Naypyidaw – Der Vorhang hebt sich, doch das Stück ist eine Farce. Zum ersten Mal seit fünf Jahren sind in Myanmars monumentaler Hauptstadt wieder Abgeordnete zusammengekommen. Doch wer in den prunkvollen Hallen eine Rückkehr zur Demokratie erwartet hatte, wurde am Montagmorgen bitter enttäuscht. Hinter der Fassade der parlamentarischen Normalität verbirgt sich nichts weiter als eine sorgfältig inszenierte Machtdemonstration der Militärjunta.

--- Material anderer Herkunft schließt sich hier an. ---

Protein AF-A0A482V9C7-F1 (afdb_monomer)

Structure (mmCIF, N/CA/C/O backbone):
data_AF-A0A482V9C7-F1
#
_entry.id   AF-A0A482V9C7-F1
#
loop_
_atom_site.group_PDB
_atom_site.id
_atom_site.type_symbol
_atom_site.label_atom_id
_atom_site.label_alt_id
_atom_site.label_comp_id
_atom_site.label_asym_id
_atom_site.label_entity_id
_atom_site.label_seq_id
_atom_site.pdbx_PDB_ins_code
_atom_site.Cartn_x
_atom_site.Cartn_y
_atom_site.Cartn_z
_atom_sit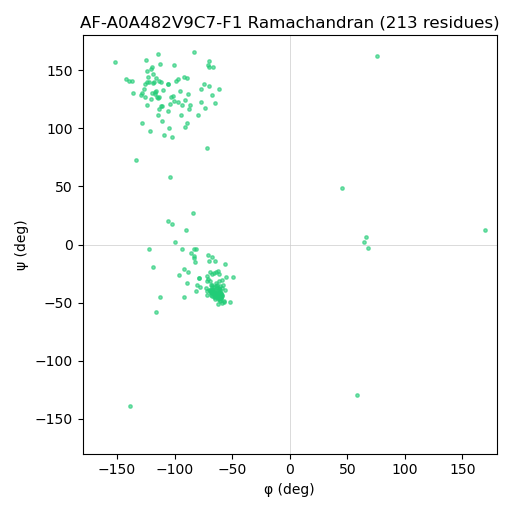e.occupancy
_atom_site.B_iso_or_equiv
_atom_site.auth_seq_id
_atom_site.auth_comp_id
_atom_site.auth_asym_id
_atom_site.auth_atom_id
_atom_site.pdbx_PDB_model_num
ATOM 1 N N . MET A 1 1 ? 3.214 2.986 6.389 1.00 76.94 1 MET A N 1
ATOM 2 C CA . MET A 1 1 ? 3.291 2.193 5.135 1.00 76.94 1 MET A CA 1
ATOM 3 C C . MET A 1 1 ? 2.282 1.056 5.210 1.00 76.94 1 MET A C 1
ATOM 5 O O . MET A 1 1 ? 1.925 0.689 6.323 1.00 76.94 1 MET A O 1
ATOM 9 N N . TRP A 1 2 ? 1.813 0.529 4.076 1.00 85.31 2 TRP A N 1
ATOM 10 C CA . TRP A 1 2 ? 0.980 -0.679 4.068 1.00 85.31 2 TRP A CA 1
ATOM 11 C C . TRP A 1 2 ? 1.836 -1.920 4.347 1.00 85.31 2 TRP A C 1
ATOM 13 O O . TRP A 1 2 ? 2.953 -2.036 3.840 1.00 85.31 2 TRP A O 1
ATOM 23 N N . LYS A 1 3 ? 1.314 -2.828 5.165 1.00 88.62 3 LYS A N 1
ATOM 24 C CA . LYS A 1 3 ? 1.890 -4.131 5.508 1.00 88.62 3 LYS A CA 1
ATOM 25 C C . LYS A 1 3 ? 0.926 -5.223 5.079 1.00 88.62 3 LYS A C 1
ATOM 27 O O . LYS A 1 3 ? -0.272 -4.976 5.018 1.00 88.62 3 LYS A O 1
ATOM 32 N N . THR A 1 4 ? 1.445 -6.407 4.778 1.00 89.69 4 THR A N 1
ATOM 33 C CA . THR A 1 4 ? 0.635 -7.549 4.333 1.00 89.69 4 THR A CA 1
ATOM 34 C C . THR A 1 4 ? 0.773 -8.709 5.304 1.00 89.69 4 THR A C 1
ATOM 36 O O . THR A 1 4 ? 1.834 -8.903 5.903 1.00 89.69 4 THR A O 1
ATOM 39 N N . PHE A 1 5 ? -0.302 -9.470 5.460 1.00 87.69 5 PHE A N 1
ATOM 40 C CA . PHE A 1 5 ? -0.313 -10.716 6.213 1.00 87.69 5 PHE A CA 1
ATOM 41 C C . PHE A 1 5 ? -1.383 -11.653 5.650 1.00 87.69 5 PHE A C 1
ATOM 43 O O . PHE A 1 5 ? -2.322 -11.211 4.986 1.00 87.69 5 PHE A O 1
ATOM 50 N N . GLN A 1 6 ? -1.216 -12.950 5.888 1.00 85.75 6 GLN A N 1
ATOM 51 C CA . GLN A 1 6 ? -2.151 -13.983 5.454 1.00 85.75 6 GLN A CA 1
ATOM 52 C C . GLN A 1 6 ? -2.869 -14.552 6.675 1.00 85.75 6 GLN A C 1
ATOM 54 O O . GLN A 1 6 ? -2.222 -14.890 7.664 1.00 85.75 6 GLN A O 1
ATOM 59 N N . ASN A 1 7 ? -4.190 -14.680 6.584 1.00 81.31 7 ASN A N 1
ATOM 60 C CA . ASN A 1 7 ? -4.996 -15.399 7.563 1.00 81.31 7 ASN A CA 1
ATOM 61 C C . ASN A 1 7 ? -6.015 -16.282 6.831 1.00 81.31 7 ASN A C 1
ATOM 63 O O . ASN A 1 7 ? -6.690 -15.793 5.929 1.00 81.31 7 ASN A O 1
ATOM 67 N N . ASP A 1 8 ? -6.108 -17.563 7.204 1.00 76.56 8 ASP A N 1
ATOM 68 C CA . ASP A 1 8 ? -7.038 -18.551 6.624 1.00 76.56 8 ASP A CA 1
ATOM 69 C C . ASP A 1 8 ? -7.105 -18.527 5.076 1.00 76.56 8 ASP A C 1
ATOM 71 O O . ASP A 1 8 ? -8.176 -18.470 4.478 1.00 76.56 8 ASP A O 1
ATOM 75 N N . ASP A 1 9 ? -5.936 -18.528 4.422 1.00 78.56 9 ASP A N 1
ATOM 76 C CA . ASP A 1 9 ? -5.750 -18.454 2.956 1.00 78.56 9 ASP A CA 1
ATOM 77 C C . ASP A 1 9 ? -6.180 -17.150 2.263 1.00 78.56 9 ASP A C 1
ATOM 79 O O . ASP A 1 9 ? -6.077 -17.033 1.039 1.00 78.56 9 ASP A O 1
ATOM 83 N N . GLN A 1 10 ? -6.568 -16.127 3.023 1.00 84.94 10 GLN A N 1
ATOM 84 C CA . GLN A 1 10 ? -6.895 -14.807 2.496 1.00 84.94 10 GLN A CA 1
ATOM 85 C C . GLN A 1 10 ? -5.791 -13.787 2.813 1.00 84.94 10 GLN A C 1
ATOM 87 O O . GLN A 1 10 ? -5.223 -13.760 3.909 1.00 84.94 10 GLN A O 1
ATOM 92 N N . LEU A 1 11 ? -5.468 -12.948 1.824 1.00 87.44 11 LEU A N 1
ATOM 93 C CA . LEU A 1 11 ? -4.466 -11.891 1.946 1.00 87.44 11 LEU A CA 1
ATOM 94 C C . LEU A 1 11 ? -5.112 -10.612 2.478 1.00 87.44 11 LEU A C 1
ATOM 96 O O . LEU A 1 11 ? -6.088 -10.123 1.911 1.00 87.44 11 LEU A O 1
ATOM 100 N N . TYR A 1 12 ? -4.505 -10.043 3.513 1.00 90.00 12 TYR A N 1
ATOM 101 C CA . TYR A 1 12 ? -4.913 -8.776 4.097 1.00 90.00 12 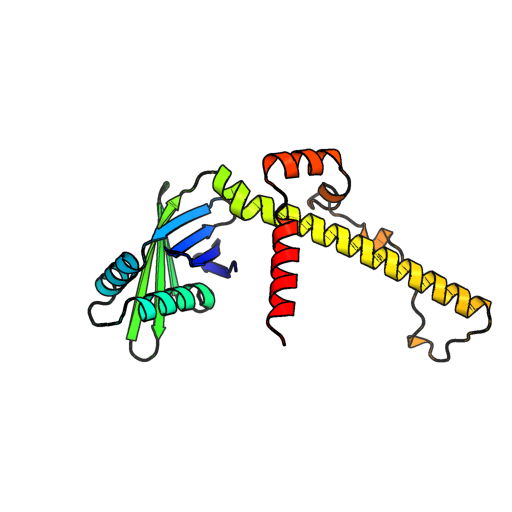TYR A CA 1
ATOM 102 C C . TYR A 1 12 ? -3.783 -7.753 4.047 1.00 90.00 12 TYR A C 1
ATOM 104 O O . TYR A 1 12 ? -2.594 -8.081 4.094 1.00 90.00 12 TYR A O 1
ATOM 112 N N . MET A 1 13 ? -4.175 -6.486 3.977 1.00 90.38 13 MET A N 1
ATOM 113 C CA . MET A 1 13 ? -3.307 -5.322 4.045 1.00 90.38 13 MET A CA 1
ATOM 114 C C . MET A 1 13 ? -3.699 -4.451 5.229 1.00 90.38 13 MET A C 1
ATOM 116 O O . MET A 1 13 ? -4.864 -4.094 5.361 1.00 90.38 13 MET A O 1
ATOM 120 N N . ILE A 1 14 ? -2.733 -4.056 6.054 1.00 90.81 14 ILE A N 1
ATOM 121 C CA . ILE A 1 14 ? -2.945 -3.149 7.183 1.00 90.81 14 ILE A CA 1
ATOM 122 C C . ILE A 1 14 ? -2.038 -1.924 7.083 1.00 90.81 14 ILE A C 1
ATOM 124 O O . ILE A 1 14 ? -0.892 -2.006 6.639 1.00 90.81 14 ILE A O 1
ATOM 128 N N . ARG A 1 15 ? -2.539 -0.768 7.499 1.00 89.88 15 ARG A N 1
ATOM 129 C CA . ARG A 1 15 ? -1.771 0.470 7.630 1.00 89.88 15 ARG A CA 1
ATOM 130 C C . ARG A 1 15 ? -2.204 1.183 8.895 1.00 89.88 15 ARG A C 1
ATOM 132 O O . ARG A 1 15 ? -3.389 1.269 9.181 1.00 89.88 15 ARG A O 1
ATOM 139 N N . ILE A 1 16 ? -1.239 1.764 9.592 1.00 88.94 16 ILE A N 1
ATOM 140 C CA . ILE A 1 16 ? -1.485 2.682 10.700 1.00 88.94 16 ILE A CA 1
ATOM 141 C C . ILE A 1 16 ? -1.017 4.088 10.322 1.00 88.94 16 ILE A C 1
ATOM 143 O O . ILE A 1 16 ? -0.004 4.255 9.630 1.00 88.94 16 ILE A O 1
ATOM 147 N N . ARG A 1 17 ? -1.790 5.094 10.727 1.00 87.31 17 ARG A N 1
ATOM 148 C CA . ARG A 1 17 ? -1.474 6.517 10.615 1.00 87.31 17 ARG A CA 1
ATOM 149 C C . ARG A 1 17 ? -1.557 7.108 12.017 1.00 87.31 17 ARG A C 1
ATOM 151 O O . ARG A 1 17 ? -2.600 7.032 12.663 1.00 87.31 17 ARG A O 1
ATOM 158 N N . GLU A 1 18 ? -0.443 7.656 12.483 1.00 83.94 18 GLU A N 1
ATOM 159 C CA . GLU A 1 18 ? -0.392 8.360 13.758 1.00 83.94 18 GLU A CA 1
ATOM 160 C C . GLU A 1 18 ? -0.682 9.849 13.532 1.00 83.94 18 GLU A C 1
ATOM 162 O O . GLU A 1 18 ? -0.019 10.499 12.726 1.00 83.94 18 GLU A O 1
ATOM 167 N N . GLY A 1 19 ? -1.686 10.370 14.236 1.00 80.44 19 GLY A N 1
ATOM 168 C CA . GLY A 1 19 ? -1.974 11.797 14.362 1.00 80.44 19 GLY A CA 1
ATOM 169 C C . GLY A 1 19 ? -2.357 12.127 15.806 1.00 80.44 19 GLY A C 1
ATOM 170 O O . GLY A 1 19 ? -1.783 11.577 16.747 1.00 80.44 19 GLY A O 1
ATOM 171 N N . GLU A 1 20 ? -3.364 12.985 15.998 1.00 79.62 20 GLU A N 1
ATOM 172 C CA . GLU A 1 20 ? -3.977 13.182 17.327 1.00 79.62 20 GLU A CA 1
ATOM 173 C C . GLU A 1 20 ? -4.592 11.874 17.855 1.00 79.62 20 GLU A C 1
ATOM 175 O O . GLU A 1 20 ? -4.429 11.519 19.024 1.00 79.62 20 GLU A O 1
ATOM 180 N N . ASN A 1 21 ? -5.210 11.113 16.949 1.00 86.75 21 ASN A N 1
ATOM 181 C CA . ASN A 1 21 ? -5.694 9.758 17.175 1.00 86.75 21 ASN A CA 1
ATOM 182 C C . ASN A 1 21 ? -4.914 8.753 16.315 1.00 86.75 21 ASN A C 1
ATOM 184 O O . ASN A 1 21 ? -4.241 9.117 15.347 1.00 86.75 21 ASN A O 1
ATOM 188 N N . LEU A 1 22 ? -5.026 7.475 16.670 1.00 86.25 22 LEU A N 1
ATOM 189 C CA . LEU A 1 22 ? -4.536 6.367 15.863 1.00 86.25 22 LEU A CA 1
ATOM 190 C C . LEU A 1 22 ? -5.619 5.962 14.867 1.00 86.25 22 LEU A C 1
ATOM 192 O O . LEU A 1 22 ? -6.695 5.503 15.255 1.00 86.25 22 LEU A O 1
ATOM 196 N N . GLU A 1 23 ? -5.319 6.109 13.582 1.00 90.06 23 GLU A N 1
ATOM 197 C CA . GLU A 1 23 ? -6.164 5.610 12.503 1.00 90.06 23 GLU A CA 1
ATOM 198 C C . GLU A 1 23 ? -5.549 4.349 11.913 1.00 90.06 23 GLU A C 1
ATOM 200 O O . GLU A 1 23 ? -4.420 4.360 11.412 1.00 90.06 23 GLU A O 1
ATOM 205 N N . ILE A 1 24 ? -6.296 3.255 11.961 1.00 90.81 24 ILE A N 1
ATOM 206 C CA . ILE A 1 24 ? -5.863 1.963 11.447 1.00 90.81 24 ILE A CA 1
ATOM 207 C C . ILE A 1 24 ? -6.791 1.575 10.306 1.00 90.81 24 ILE A C 1
ATOM 209 O O . ILE A 1 24 ? -8.015 1.631 10.420 1.00 90.81 24 ILE A O 1
ATOM 213 N N . TYR A 1 25 ? -6.184 1.181 9.199 1.00 91.19 25 TYR A N 1
ATOM 214 C CA . TYR A 1 25 ? -6.839 0.810 7.960 1.00 91.19 25 TYR A CA 1
ATOM 215 C C . TYR A 1 25 ? -6.531 -0.655 7.688 1.00 91.19 25 TYR A C 1
ATOM 217 O O . TYR A 1 25 ? -5.363 -1.042 7.694 1.00 91.19 25 TYR A O 1
ATOM 225 N N . LEU A 1 26 ? -7.555 -1.452 7.415 1.00 91.31 26 LEU A N 1
ATOM 226 C CA . LEU A 1 26 ? -7.439 -2.852 7.026 1.00 91.31 26 LEU A CA 1
ATOM 227 C C . LEU A 1 26 ? -8.146 -3.059 5.685 1.00 91.31 26 LEU A C 1
ATOM 229 O O . LEU A 1 26 ? -9.211 -2.498 5.466 1.00 91.31 26 LEU A O 1
ATOM 233 N N . SER A 1 27 ? -7.582 -3.858 4.788 1.00 90.56 27 SER A N 1
ATOM 234 C CA . SER A 1 27 ? -8.161 -4.151 3.477 1.00 90.56 27 SER A CA 1
ATOM 235 C C . SER A 1 27 ? -7.929 -5.607 3.092 1.00 90.56 27 SER A C 1
ATOM 237 O O . SER A 1 27 ? -6.861 -6.149 3.358 1.00 90.56 27 SER A O 1
ATOM 239 N N . ASP A 1 28 ? -8.913 -6.229 2.450 1.00 89.25 28 ASP A N 1
ATOM 240 C CA . ASP A 1 28 ? -8.826 -7.559 1.820 1.00 89.25 28 ASP A CA 1
ATOM 241 C C . ASP A 1 28 ? -8.683 -7.446 0.288 1.00 89.25 28 ASP A C 1
ATOM 243 O O . ASP A 1 28 ? -8.969 -8.394 -0.441 1.00 89.25 28 ASP A O 1
ATOM 247 N N . LEU A 1 29 ? -8.289 -6.260 -0.201 1.00 84.38 29 LEU A N 1
ATOM 248 C CA . LEU A 1 29 ? -8.263 -5.849 -1.613 1.00 84.38 29 LEU A CA 1
ATOM 249 C C . LEU A 1 29 ? -9.643 -5.683 -2.273 1.00 84.38 29 LEU A C 1
ATOM 251 O O . LEU A 1 29 ? -9.707 -5.248 -3.422 1.00 84.38 29 LEU A O 1
ATOM 255 N N . ILE A 1 30 ? -10.736 -5.971 -1.563 1.00 85.06 30 ILE A N 1
ATOM 256 C CA . ILE A 1 30 ? -12.115 -5.828 -2.052 1.00 85.06 30 ILE A CA 1
ATOM 257 C C . ILE A 1 30 ? -12.839 -4.718 -1.279 1.00 85.06 30 ILE A C 1
ATOM 259 O O . ILE A 1 30 ? -13.523 -3.877 -1.858 1.00 85.06 30 ILE A O 1
ATOM 263 N N . ASN A 1 31 ? -12.682 -4.711 0.037 1.00 88.31 31 ASN A N 1
ATOM 264 C CA . ASN A 1 31 ? -13.259 -3.790 0.995 1.00 88.31 31 ASN A CA 1
ATOM 265 C C . ASN A 1 31 ? -12.136 -3.164 1.828 1.00 88.31 31 ASN A C 1
ATOM 267 O O . ASN A 1 31 ? -11.045 -3.716 1.959 1.00 88.31 31 ASN A O 1
ATOM 271 N N . ILE A 1 32 ? -12.428 -2.014 2.428 1.00 90.50 32 ILE A N 1
ATOM 272 C CA . ILE A 1 32 ? -11.577 -1.403 3.446 1.00 90.50 32 ILE A CA 1
ATOM 273 C C . ILE A 1 32 ? -12.396 -1.229 4.720 1.00 90.50 32 ILE A C 1
ATOM 275 O O . ILE A 1 32 ? -13.572 -0.858 4.677 1.00 90.50 32 ILE A O 1
ATOM 279 N N . TRP A 1 33 ? -11.767 -1.494 5.853 1.00 92.75 33 TRP A N 1
ATOM 280 C CA . TRP A 1 33 ? -12.299 -1.218 7.170 1.00 92.75 33 TRP A CA 1
ATOM 281 C C . TRP A 1 33 ? -11.379 -0.235 7.878 1.00 92.75 33 TRP A C 1
ATOM 283 O O . TRP A 1 33 ? -10.154 -0.317 7.762 1.00 92.75 33 TRP A O 1
ATOM 293 N N . ILE A 1 34 ? -11.973 0.725 8.577 1.00 90.56 34 ILE A N 1
ATOM 294 C CA . ILE A 1 34 ? -11.244 1.818 9.217 1.00 90.56 34 ILE A CA 1
ATOM 295 C C . ILE A 1 34 ? -11.634 1.842 10.686 1.00 90.56 34 ILE A C 1
ATOM 297 O O . ILE A 1 34 ? -12.800 1.674 11.040 1.00 90.56 34 ILE A O 1
ATOM 301 N N . GLN A 1 35 ? -10.643 2.044 11.543 1.00 91.12 35 GLN A N 1
ATOM 302 C CA . GLN A 1 35 ? -10.848 2.267 12.962 1.00 91.12 35 GLN A CA 1
ATOM 303 C C . GLN A 1 35 ? -10.079 3.514 13.384 1.00 91.12 35 GLN A C 1
ATOM 305 O O . GLN A 1 35 ? -8.885 3.631 13.116 1.00 91.12 35 GLN A O 1
ATOM 310 N N . ASN A 1 36 ? -10.764 4.437 14.058 1.00 89.50 36 ASN A N 1
ATOM 311 C CA . ASN A 1 36 ? -10.155 5.610 14.676 1.00 89.50 36 ASN A CA 1
ATOM 312 C C . ASN A 1 36 ? -10.237 5.445 16.198 1.00 89.50 36 ASN A C 1
ATOM 314 O O . ASN A 1 36 ? -11.327 5.293 16.749 1.00 89.50 36 ASN A O 1
ATOM 318 N N . ILE A 1 37 ? -9.085 5.414 16.868 1.00 88.25 37 ILE A N 1
ATOM 319 C CA . ILE A 1 37 ? -8.981 5.188 18.312 1.00 88.25 37 ILE A CA 1
ATOM 320 C C . ILE A 1 37 ? -8.131 6.297 18.926 1.00 88.25 37 ILE A C 1
ATOM 322 O O . ILE A 1 37 ? -7.020 6.569 18.472 1.00 88.25 37 ILE A O 1
ATOM 326 N N . SER A 1 38 ? -8.614 6.925 19.999 1.00 88.62 38 SER A N 1
ATOM 327 C CA . SER A 1 38 ? -7.793 7.876 20.754 1.00 88.62 38 SER A CA 1
ATOM 328 C C . SER A 1 38 ? -6.673 7.166 21.522 1.00 88.62 38 SER A C 1
ATOM 330 O O . SER A 1 38 ? -6.807 6.005 21.925 1.00 88.62 38 SER A 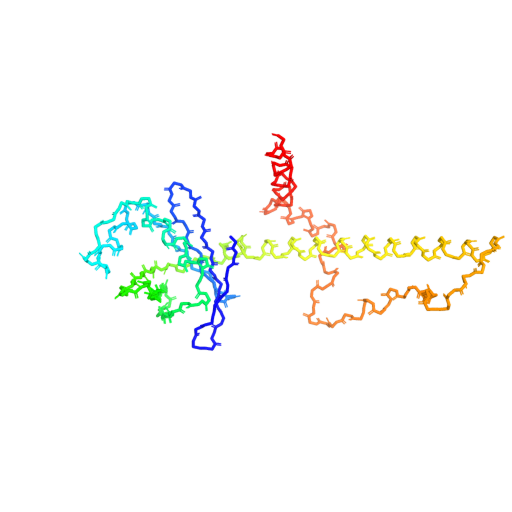O 1
ATOM 332 N N . LYS A 1 39 ? -5.564 7.869 21.786 1.00 85.12 39 LYS A N 1
ATOM 333 C CA . LYS A 1 39 ? -4.427 7.310 22.544 1.00 85.12 39 LYS A CA 1
ATOM 334 C C . LYS A 1 39 ? -4.859 6.796 23.931 1.00 85.12 39 LYS A C 1
ATOM 336 O O . LYS A 1 39 ? -4.484 5.699 24.335 1.00 85.12 39 LYS A O 1
ATOM 341 N N . GLU A 1 40 ? -5.755 7.513 24.609 1.00 83.12 40 GLU A N 1
ATOM 342 C CA . GLU A 1 40 ? -6.315 7.095 25.906 1.00 83.12 40 GLU A CA 1
ATOM 343 C C . GLU A 1 40 ? -7.199 5.843 25.811 1.00 83.12 40 GLU A C 1
ATOM 345 O O . GLU A 1 40 ? -7.144 4.969 26.678 1.00 83.12 40 GLU A O 1
ATOM 350 N N . SER A 1 41 ? -8.007 5.729 24.753 1.00 82.12 41 SER A N 1
ATOM 351 C CA . SER A 1 41 ? -8.844 4.542 24.529 1.00 82.12 41 SER A CA 1
ATOM 352 C C . SER A 1 41 ? -7.995 3.321 24.182 1.00 82.12 41 SER A C 1
ATOM 354 O O . SER A 1 41 ? -8.330 2.207 24.570 1.00 82.12 41 SER A O 1
ATOM 356 N N . THR A 1 42 ? -6.857 3.534 23.517 1.00 81.50 42 THR A N 1
ATOM 357 C CA . THR A 1 42 ? -5.877 2.484 23.205 1.00 81.50 42 THR A CA 1
ATOM 358 C C . THR A 1 42 ? -5.304 1.873 24.482 1.00 81.50 42 THR A C 1
ATOM 360 O O . THR A 1 42 ? -5.250 0.650 24.594 1.00 81.50 42 THR A O 1
ATOM 363 N N . LEU A 1 43 ? -4.963 2.701 25.480 1.00 83.62 43 LEU A N 1
ATOM 364 C CA . LEU A 1 43 ? -4.520 2.216 26.790 1.00 83.62 43 LEU A CA 1
ATOM 365 C C . LEU A 1 43 ? -5.607 1.381 27.480 1.00 83.62 43 LEU A C 1
ATOM 367 O O . LEU A 1 43 ? -5.313 0.295 27.973 1.00 83.62 43 LEU A O 1
ATOM 371 N N . LYS A 1 44 ? -6.860 1.854 27.491 1.00 82.56 44 LYS A N 1
ATOM 372 C CA . LYS A 1 44 ? -7.972 1.114 28.110 1.00 82.56 44 LYS A CA 1
ATOM 373 C C . LYS A 1 44 ? -8.185 -0.245 27.449 1.00 82.56 44 LYS A C 1
ATOM 375 O O . LYS A 1 44 ? -8.206 -1.251 28.148 1.00 82.56 44 LYS A O 1
ATOM 380 N N . HIS A 1 45 ? -8.253 -0.292 26.118 1.00 82.94 45 HIS A N 1
ATOM 381 C CA . HIS A 1 45 ? -8.391 -1.554 25.386 1.00 82.94 45 HIS A CA 1
ATOM 382 C C . HIS A 1 45 ? -7.201 -2.497 25.626 1.00 82.94 45 HIS A C 1
ATOM 384 O O . HIS A 1 45 ? -7.390 -3.705 25.762 1.00 82.94 45 HIS A O 1
ATOM 390 N N . PHE A 1 46 ? -5.980 -1.958 25.726 1.00 82.81 46 PHE A N 1
ATOM 391 C CA . PHE A 1 46 ? -4.796 -2.752 26.050 1.00 82.81 46 PHE A CA 1
ATOM 392 C C . PHE A 1 46 ? -4.873 -3.351 27.460 1.00 82.81 46 PHE A C 1
ATOM 394 O O . PHE A 1 46 ? -4.599 -4.537 27.628 1.00 82.81 46 PHE A O 1
ATOM 401 N N . GLN A 1 47 ? -5.268 -2.557 28.462 1.00 83.19 47 GLN A N 1
ATOM 402 C CA . GLN A 1 47 ? -5.404 -2.995 29.857 1.00 83.19 47 GLN A CA 1
ATOM 403 C C . GLN A 1 47 ? -6.552 -3.994 30.048 1.00 83.19 47 GLN A C 1
ATOM 405 O O . GLN A 1 47 ? -6.428 -4.927 30.838 1.00 83.19 47 GLN A O 1
ATOM 410 N N . GLU A 1 48 ? -7.651 -3.843 29.305 1.00 82.00 48 GLU A N 1
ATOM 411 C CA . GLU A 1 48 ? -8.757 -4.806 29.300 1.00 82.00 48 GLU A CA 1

Die Geister der Vergangenheit

Es ist ein bizarrer Kontrast zur Realität draußen im Land. Während in den Provinzen ein blutiger Bürgerkrieg tobt und die Bevölkerung unter Luftangriffen leidet, schwelgen die Generäle in Naypyidaw in politischer Symbolik. Seit dem Putsch vom 1. Februar 2021, bei dem die gewählte Regierung von Aung San Suu Kyi gestürzt wurde, regiert das Militär mit eiserner Faust.

Die Friedensnobelpreisträgerin, inzwischen 80 Jahre alt, verschwindet hinter Gefängnismauern, während jene, die sie stürzten, nun den Anschein von Legalität suchen. Experten sind sich einig: Diese Sitzung ist kein Neuanfang, sondern der verzweifelte Versuch einer diskreditierten Führung, sich nach Jahren der direkten Diktatur ein ziviles Deckmäntelchen umzuhängen.

Ein Parlament ohne Opposition

Das Wahlergebnis, auf dem diese neue Volksvertretung fußt, ist bereits vor der ersten Sitzung verhallt. Die Abstimmungen Ende 2025 und Anfang 2026 fanden in einem Klima der Angst statt.

  • Ausschlussverfahren: Parteien aus dem Umfeld der gestürzten NLD durften gar nicht erst antreten.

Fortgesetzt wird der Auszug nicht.